My legs! Oh man, they have gotten so much bigger.
I have dark circles under my eyes.
I mean… the list went on and on… every little thing I noticed was just there staring right back at me for two whole hours.
But, finally, I took the focus off of me and stared at my baby girl. This same baby girl grew inside of my broken stomach for 9 whole months. These same arms were capable of soothing her with their rocking motions. These same legs bent and bounced to shush her cries. Those dark circles came from my body’s ability to help her grow with the middle of the night’s feedings. This body, although now marked with its stretch-marks, wrinkles, and soft skin, created a baby that is so, so beautiful.

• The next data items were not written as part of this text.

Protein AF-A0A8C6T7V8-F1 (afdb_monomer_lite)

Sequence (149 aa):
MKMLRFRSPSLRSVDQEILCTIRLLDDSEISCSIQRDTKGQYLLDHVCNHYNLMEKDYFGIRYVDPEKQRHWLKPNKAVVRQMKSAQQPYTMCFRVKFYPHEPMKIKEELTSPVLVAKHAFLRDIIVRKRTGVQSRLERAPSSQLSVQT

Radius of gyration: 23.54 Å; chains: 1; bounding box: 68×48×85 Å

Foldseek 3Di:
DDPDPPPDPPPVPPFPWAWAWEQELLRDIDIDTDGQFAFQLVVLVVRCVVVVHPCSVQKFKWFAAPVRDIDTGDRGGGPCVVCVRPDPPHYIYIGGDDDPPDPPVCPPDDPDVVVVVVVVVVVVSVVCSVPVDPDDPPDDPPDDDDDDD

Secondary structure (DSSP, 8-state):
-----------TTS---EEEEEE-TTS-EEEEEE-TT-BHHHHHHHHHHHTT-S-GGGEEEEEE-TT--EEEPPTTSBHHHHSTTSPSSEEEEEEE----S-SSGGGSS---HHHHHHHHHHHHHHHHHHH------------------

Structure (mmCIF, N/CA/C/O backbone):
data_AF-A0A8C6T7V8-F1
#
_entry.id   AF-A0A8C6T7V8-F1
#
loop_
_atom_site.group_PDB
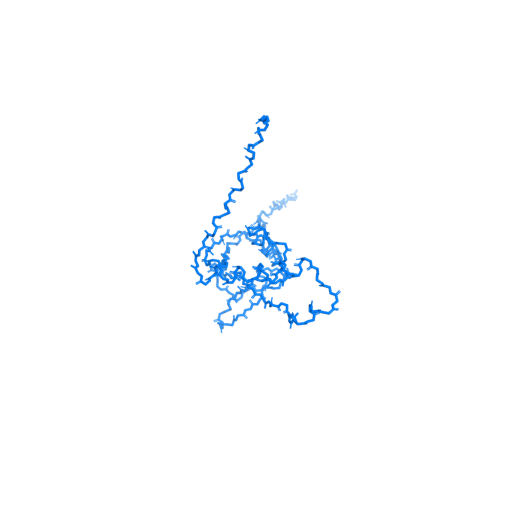_atom_site.id
_atom_site.type_symbol
_atom_site.label_atom_id
_atom_site.label_alt_id
_atom_site.label_comp_id
_atom_site.label_asym_id
_atom_site.label_entity_id
_atom_site.label_seq_id
_atom_site.pdbx_PDB_ins_code
_atom_site.Cartn_x
_atom_site.Cartn_y
_atom_site.Cartn_z
_atom_site.occupancy
_atom_site.B_iso_or_equiv
_atom_site.auth_seq_id
_atom_site.auth_co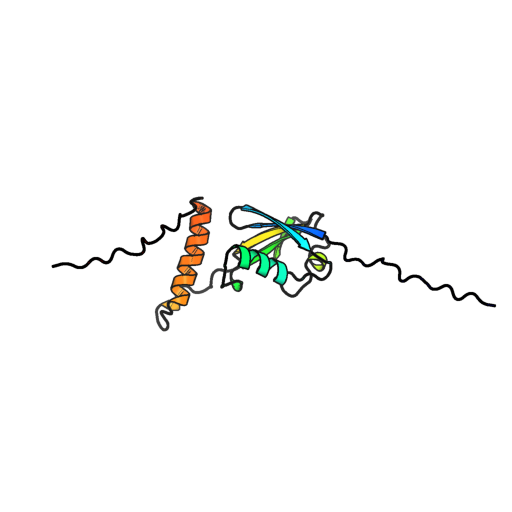mp_id
_atom_site.auth_asym_id
_atom_site.auth_atom_id
_atom_site.pdbx_PDB_model_num
ATOM 1 N N . MET A 1 1 ? -3.070 21.329 55.517 1.00 42.19 1 MET A N 1
ATOM 2 C CA . MET A 1 1 ? -2.074 20.824 54.545 1.00 42.19 1 MET A CA 1
ATOM 3 C C . MET A 1 1 ? -2.821 20.339 53.305 1.00 42.19 1 MET A C 1
ATOM 5 O O . MET A 1 1 ? -3.625 19.426 53.423 1.00 42.19 1 MET A O 1
ATOM 9 N N . LYS A 1 2 ? -2.671 21.002 52.149 1.00 40.59 2 LYS A N 1
ATOM 10 C CA . LYS A 1 2 ? -3.310 20.574 50.890 1.00 40.59 2 LYS A CA 1
ATOM 11 C C . LYS A 1 2 ? -2.434 19.489 50.268 1.00 40.59 2 LYS A C 1
ATOM 13 O O . LYS A 1 2 ? -1.326 19.786 49.837 1.00 40.59 2 LYS A O 1
ATOM 18 N N . MET A 1 3 ? -2.911 18.245 50.253 1.00 41.12 3 MET A N 1
ATOM 19 C CA . MET A 1 3 ? -2.239 17.174 49.520 1.00 41.12 3 MET A CA 1
ATOM 20 C C . MET A 1 3 ? -2.287 17.495 48.026 1.00 41.12 3 MET A C 1
ATOM 22 O O . MET A 1 3 ? -3.354 17.471 47.408 1.00 41.12 3 MET A O 1
ATOM 26 N N . LEU A 1 4 ? -1.128 17.822 47.453 1.00 43.91 4 LEU A N 1
ATOM 27 C CA . LEU A 1 4 ? -0.936 17.860 46.011 1.00 43.91 4 LEU A CA 1
ATOM 28 C C . LEU A 1 4 ? -1.153 16.436 45.499 1.00 43.91 4 LEU A C 1
ATOM 30 O O . LEU A 1 4 ? -0.313 15.558 45.683 1.00 43.91 4 LEU A O 1
ATOM 34 N N . ARG A 1 5 ? -2.314 16.194 44.883 1.00 47.78 5 ARG A N 1
ATOM 35 C CA . ARG A 1 5 ? -2.516 15.001 44.066 1.00 47.78 5 ARG A CA 1
ATOM 36 C C . ARG A 1 5 ? -1.521 15.094 42.918 1.00 47.78 5 ARG A C 1
ATOM 38 O O . ARG A 1 5 ? -1.770 15.810 41.950 1.00 47.78 5 ARG A O 1
ATOM 45 N N . PHE A 1 6 ? -0.411 14.370 43.025 1.00 48.94 6 PHE A N 1
ATOM 46 C CA . PHE A 1 6 ? 0.344 13.956 41.855 1.00 48.94 6 PHE A CA 1
ATOM 47 C C . PHE A 1 6 ? -0.652 13.228 40.954 1.00 48.94 6 PHE A C 1
ATOM 49 O O . PHE A 1 6 ? -1.046 12.094 41.222 1.00 48.94 6 PHE A O 1
ATOM 56 N N . ARG A 1 7 ? -1.138 13.917 39.916 1.00 47.34 7 ARG A N 1
ATOM 57 C CA . ARG A 1 7 ? -1.722 13.241 38.767 1.00 47.34 7 ARG A CA 1
ATOM 58 C C . ARG A 1 7 ? -0.585 12.402 38.217 1.00 47.34 7 ARG A C 1
ATOM 60 O O . ARG A 1 7 ? 0.313 12.942 37.577 1.00 47.34 7 ARG A O 1
ATOM 67 N N . SER A 1 8 ? -0.601 11.108 38.522 1.00 48.47 8 SER A N 1
ATOM 68 C CA . SER A 1 8 ? 0.184 10.123 37.793 1.00 48.47 8 SER A CA 1
ATOM 69 C C . SER A 1 8 ? 0.040 10.460 36.308 1.00 48.47 8 SER A C 1
ATOM 71 O O . SER A 1 8 ? -1.097 10.704 35.876 1.00 48.47 8 SER A O 1
ATOM 73 N N . PRO A 1 9 ? 1.134 10.553 35.532 1.00 41.47 9 PRO A N 1
ATOM 74 C CA . PRO A 1 9 ? 1.004 10.716 34.097 1.00 41.47 9 PRO A CA 1
ATOM 75 C C . PRO A 1 9 ? 0.177 9.521 33.648 1.00 41.47 9 PRO A C 1
ATOM 77 O O . PRO A 1 9 ? 0.573 8.371 33.833 1.00 41.47 9 PRO A O 1
ATOM 80 N N . SER A 1 10 ? -1.049 9.772 33.192 1.00 45.72 10 SER A N 1
ATOM 81 C CA . SER A 1 10 ? -1.862 8.679 32.703 1.00 45.72 10 SER A CA 1
ATOM 82 C C . SER A 1 10 ? -1.089 8.127 31.515 1.00 45.72 10 SER A C 1
ATOM 84 O O . SER A 1 10 ? -0.937 8.837 30.524 1.00 45.72 10 SER A O 1
ATOM 86 N N . LEU A 1 11 ? -0.625 6.882 31.601 1.00 50.94 11 LEU A N 1
ATOM 87 C CA . LEU A 1 11 ? -0.050 6.098 30.499 1.00 50.94 11 LEU A CA 1
ATOM 88 C C . LEU A 1 11 ? -1.061 5.880 29.346 1.00 50.94 11 LEU A C 1
ATOM 90 O O . LEU A 1 11 ? -0.934 4.958 28.548 1.00 50.94 11 LEU A O 1
ATOM 94 N N . ARG A 1 12 ? -2.096 6.723 29.241 1.00 49.31 12 ARG A N 1
ATOM 95 C CA . ARG A 1 12 ? -3.102 6.756 28.182 1.00 49.31 12 ARG A CA 1
ATOM 96 C C . ARG A 1 12 ? -2.525 7.396 26.915 1.00 49.31 12 ARG A C 1
ATOM 98 O O . ARG A 1 12 ? -3.105 8.341 26.392 1.00 49.31 12 ARG A O 1
ATOM 105 N N . SER A 1 13 ? -1.389 6.899 26.438 1.00 49.09 13 SER A N 1
ATOM 106 C CA . SER A 1 13 ? -0.925 7.130 25.064 1.00 49.09 13 SER A CA 1
ATOM 107 C C . SER A 1 13 ? 0.208 6.188 24.643 1.00 49.09 13 SER A C 1
ATOM 109 O O . SER A 1 13 ? 1.015 6.580 23.809 1.00 49.09 13 SER A O 1
ATOM 111 N N . VAL A 1 14 ? 0.316 4.975 25.204 1.00 52.25 14 VAL A N 1
ATOM 112 C CA . VAL A 1 14 ? 1.149 3.950 24.552 1.00 52.25 14 VAL A CA 1
ATOM 113 C C . VAL A 1 14 ? 0.493 3.673 23.203 1.00 52.25 14 VAL A C 1
ATOM 115 O O . VAL A 1 14 ? -0.691 3.333 23.155 1.00 52.25 14 VAL A O 1
ATOM 118 N N . ASP A 1 15 ? 1.227 3.971 22.136 1.00 59.22 15 ASP A N 1
ATOM 119 C CA . ASP A 1 15 ? 0.774 3.990 20.752 1.00 59.22 15 ASP A CA 1
ATOM 120 C C . ASP A 1 15 ? -0.117 2.797 20.429 1.00 59.22 15 ASP A C 1
ATOM 122 O O . ASP A 1 15 ? 0.326 1.653 20.389 1.00 59.22 15 ASP A O 1
ATOM 126 N N . GLN A 1 16 ? -1.407 3.063 20.220 1.00 73.50 16 GLN A N 1
ATOM 127 C CA . GLN A 1 16 ? -2.335 2.028 19.799 1.00 73.50 16 GLN A CA 1
ATOM 128 C C . GLN A 1 16 ? -1.951 1.603 18.384 1.00 73.50 16 GLN A C 1
ATOM 130 O O . GLN A 1 16 ? -2.287 2.277 17.406 1.00 73.50 16 GLN A O 1
ATOM 135 N N . GLU A 1 17 ? -1.217 0.504 18.321 1.00 85.38 17 GLU A N 1
ATOM 136 C CA . GLU A 1 17 ? -0.847 -0.197 17.111 1.00 85.38 17 GLU A CA 1
ATOM 137 C C . GLU A 1 17 ? -2.100 -0.729 16.410 1.00 85.38 17 GLU A C 1
ATOM 139 O O . GLU A 1 17 ? -2.964 -1.372 17.010 1.00 85.38 17 GLU A O 1
ATOM 144 N N . ILE A 1 18 ? -2.226 -0.399 15.129 1.00 90.00 18 ILE A N 1
ATOM 145 C CA . ILE A 1 18 ? -3.336 -0.804 14.275 1.00 90.00 18 ILE A CA 1
ATOM 146 C C . ILE A 1 18 ? -2.788 -1.797 13.262 1.00 90.00 18 ILE A C 1
ATOM 148 O O . ILE A 1 18 ? -1.882 -1.475 12.495 1.00 90.00 18 ILE A O 1
ATOM 152 N N . LEU A 1 19 ? -3.372 -2.991 13.231 1.00 90.56 19 LEU A N 1
ATOM 153 C CA . LEU A 1 19 ? -3.022 -4.007 12.248 1.00 90.56 19 LEU A CA 1
ATOM 154 C C . LEU A 1 19 ? -3.584 -3.643 10.872 1.00 90.56 19 LEU A C 1
ATOM 156 O O . LEU A 1 19 ? -4.751 -3.255 10.730 1.00 90.56 19 LEU A O 1
ATOM 160 N N . CYS A 1 20 ? -2.754 -3.797 9.848 1.00 92.81 20 CYS A N 1
ATOM 161 C CA . CYS A 1 20 ? -3.152 -3.674 8.458 1.00 92.81 20 CYS A CA 1
ATOM 162 C C . CYS A 1 20 ? -2.527 -4.774 7.601 1.00 92.81 20 CYS A C 1
ATOM 164 O O . CYS A 1 20 ? -1.459 -5.297 7.909 1.00 92.81 20 CYS A O 1
ATOM 166 N N . THR A 1 21 ? -3.201 -5.105 6.508 1.00 95.50 21 THR A N 1
ATOM 167 C CA . THR A 1 21 ? -2.771 -6.125 5.554 1.00 95.50 21 THR A CA 1
ATOM 168 C C . THR A 1 21 ? -2.558 -5.476 4.198 1.00 95.50 21 THR A C 1
ATOM 170 O O . THR A 1 21 ? -3.423 -4.751 3.693 1.00 95.50 21 THR A O 1
ATOM 173 N N . ILE A 1 22 ? -1.403 -5.732 3.588 1.00 96.06 22 ILE A N 1
ATOM 174 C CA . ILE A 1 22 ? -1.088 -5.297 2.230 1.00 96.06 22 ILE A CA 1
ATOM 175 C C . ILE A 1 22 ? -1.008 -6.524 1.336 1.00 96.06 22 ILE A C 1
ATOM 177 O O . ILE A 1 22 ? -0.096 -7.338 1.457 1.00 96.06 22 ILE A O 1
ATOM 181 N N . ARG A 1 23 ? -1.933 -6.611 0.380 1.00 95.12 23 ARG A N 1
ATOM 182 C CA . ARG A 1 23 ? -1.885 -7.612 -0.680 1.00 95.12 23 ARG A CA 1
ATOM 183 C C . ARG A 1 23 ? -0.898 -7.187 -1.757 1.00 95.12 23 ARG A C 1
ATOM 185 O O . ARG A 1 23 ? -1.058 -6.127 -2.379 1.00 95.12 23 ARG A O 1
ATOM 192 N N . LEU A 1 24 ? 0.119 -8.002 -1.973 1.00 91.62 24 LEU A N 1
ATOM 193 C CA . LEU A 1 24 ? 1.250 -7.714 -2.832 1.00 91.62 24 LEU A CA 1
ATOM 194 C C . LEU A 1 24 ? 0.933 -7.933 -4.314 1.00 91.62 24 LEU A C 1
ATOM 196 O O . LEU A 1 24 ? -0.227 -8.013 -4.740 1.00 91.62 24 LEU A O 1
ATOM 200 N N . LEU A 1 25 ? 1.987 -7.943 -5.130 1.00 86.31 25 LEU A N 1
ATOM 201 C CA . LEU A 1 25 ? 1.889 -8.133 -6.562 1.00 86.31 25 LEU A CA 1
ATOM 202 C C . LEU A 1 25 ? 1.515 -9.594 -6.887 1.00 86.31 25 LEU A C 1
ATOM 204 O O . LEU A 1 25 ? 0.536 -9.834 -7.578 1.00 86.31 25 LEU A O 1
ATOM 208 N N . ASP A 1 26 ? 2.199 -10.576 -6.351 1.00 82.81 26 ASP A N 1
ATOM 209 C CA . ASP A 1 26 ? 1.860 -12.004 -6.511 1.00 82.81 26 ASP A CA 1
ATOM 210 C C . ASP A 1 26 ? 0.576 -12.456 -5.773 1.00 82.81 26 ASP A C 1
ATOM 212 O O . ASP A 1 26 ? 0.332 -13.648 -5.640 1.00 82.81 26 ASP A O 1
ATOM 216 N N . ASP A 1 27 ? -0.242 -11.512 -5.293 1.00 85.88 27 ASP A N 1
ATOM 217 C CA . ASP A 1 27 ? -1.429 -11.735 -4.462 1.00 85.88 27 ASP A CA 1
ATOM 218 C C . ASP A 1 27 ? -1.158 -12.397 -3.097 1.00 85.88 27 ASP A C 1
ATOM 220 O O . ASP A 1 27 ? -2.113 -12.640 -2.358 1.00 85.88 27 ASP A O 1
ATOM 224 N N . SER A 1 28 ? 0.110 -12.571 -2.703 1.00 90.25 28 SER A N 1
ATOM 225 C CA . SER A 1 28 ? 0.467 -12.841 -1.306 1.00 90.25 28 SER A CA 1
ATOM 226 C C . SER A 1 28 ? 0.139 -11.639 -0.412 1.00 90.25 28 SER A C 1
ATOM 228 O O . SER A 1 28 ? -0.105 -10.525 -0.889 1.00 90.25 28 SER A O 1
ATOM 230 N N . GLU A 1 29 ? 0.116 -11.851 0.900 1.00 93.69 29 GLU A N 1
ATOM 231 C CA . GLU A 1 29 ? -0.242 -10.828 1.879 1.00 93.69 29 GLU A CA 1
ATOM 232 C C . GLU A 1 29 ? 0.868 -10.640 2.911 1.00 93.69 29 GLU A C 1
ATOM 234 O O . GLU A 1 29 ? 1.448 -11.605 3.404 1.00 93.69 29 GLU A O 1
ATOM 239 N N . ILE A 1 30 ? 1.140 -9.380 3.256 1.00 92.62 30 ILE A N 1
ATOM 240 C CA . ILE A 1 30 ? 1.997 -9.011 4.384 1.00 92.62 30 ILE A CA 1
ATOM 241 C C . ILE A 1 30 ? 1.144 -8.273 5.408 1.00 92.62 30 ILE A C 1
ATOM 243 O O . ILE A 1 30 ? 0.447 -7.311 5.074 1.00 92.62 30 ILE A O 1
ATOM 247 N N . SER A 1 31 ? 1.234 -8.711 6.660 1.00 92.75 31 SER A N 1
ATOM 248 C CA . SER A 1 31 ? 0.649 -8.020 7.806 1.00 92.75 31 SER A CA 1
ATOM 249 C C . SER A 1 31 ? 1.650 -7.024 8.384 1.00 92.75 31 SER A C 1
ATOM 251 O O . SER A 1 31 ? 2.813 -7.358 8.610 1.00 92.75 31 SER A O 1
ATOM 253 N N . CYS A 1 32 ? 1.197 -5.804 8.649 1.00 90.56 32 CYS A N 1
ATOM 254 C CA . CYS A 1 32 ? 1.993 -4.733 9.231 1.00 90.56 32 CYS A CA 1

My baby still prefers the running water and fan in the bathroom when she gets fussy. But, now, rather than focus on everything I see wrong in the mirror, I stare at everything that is right. I notice my baby girl’s perfect lips, her round cheeks, her soft head, her long lashes, and I realize: she is absolutely perfect. So, now, I remind myself: do not be ashamed to show off that stomach! That tummy will never look the same because it isn’t. Don’t feel like you have to cover it up. It looks amazing because it carried 3 healthy babies!
And, now, the main thing I see reflecting back at me is that I am a mother. I can’t think of anything more beautiful.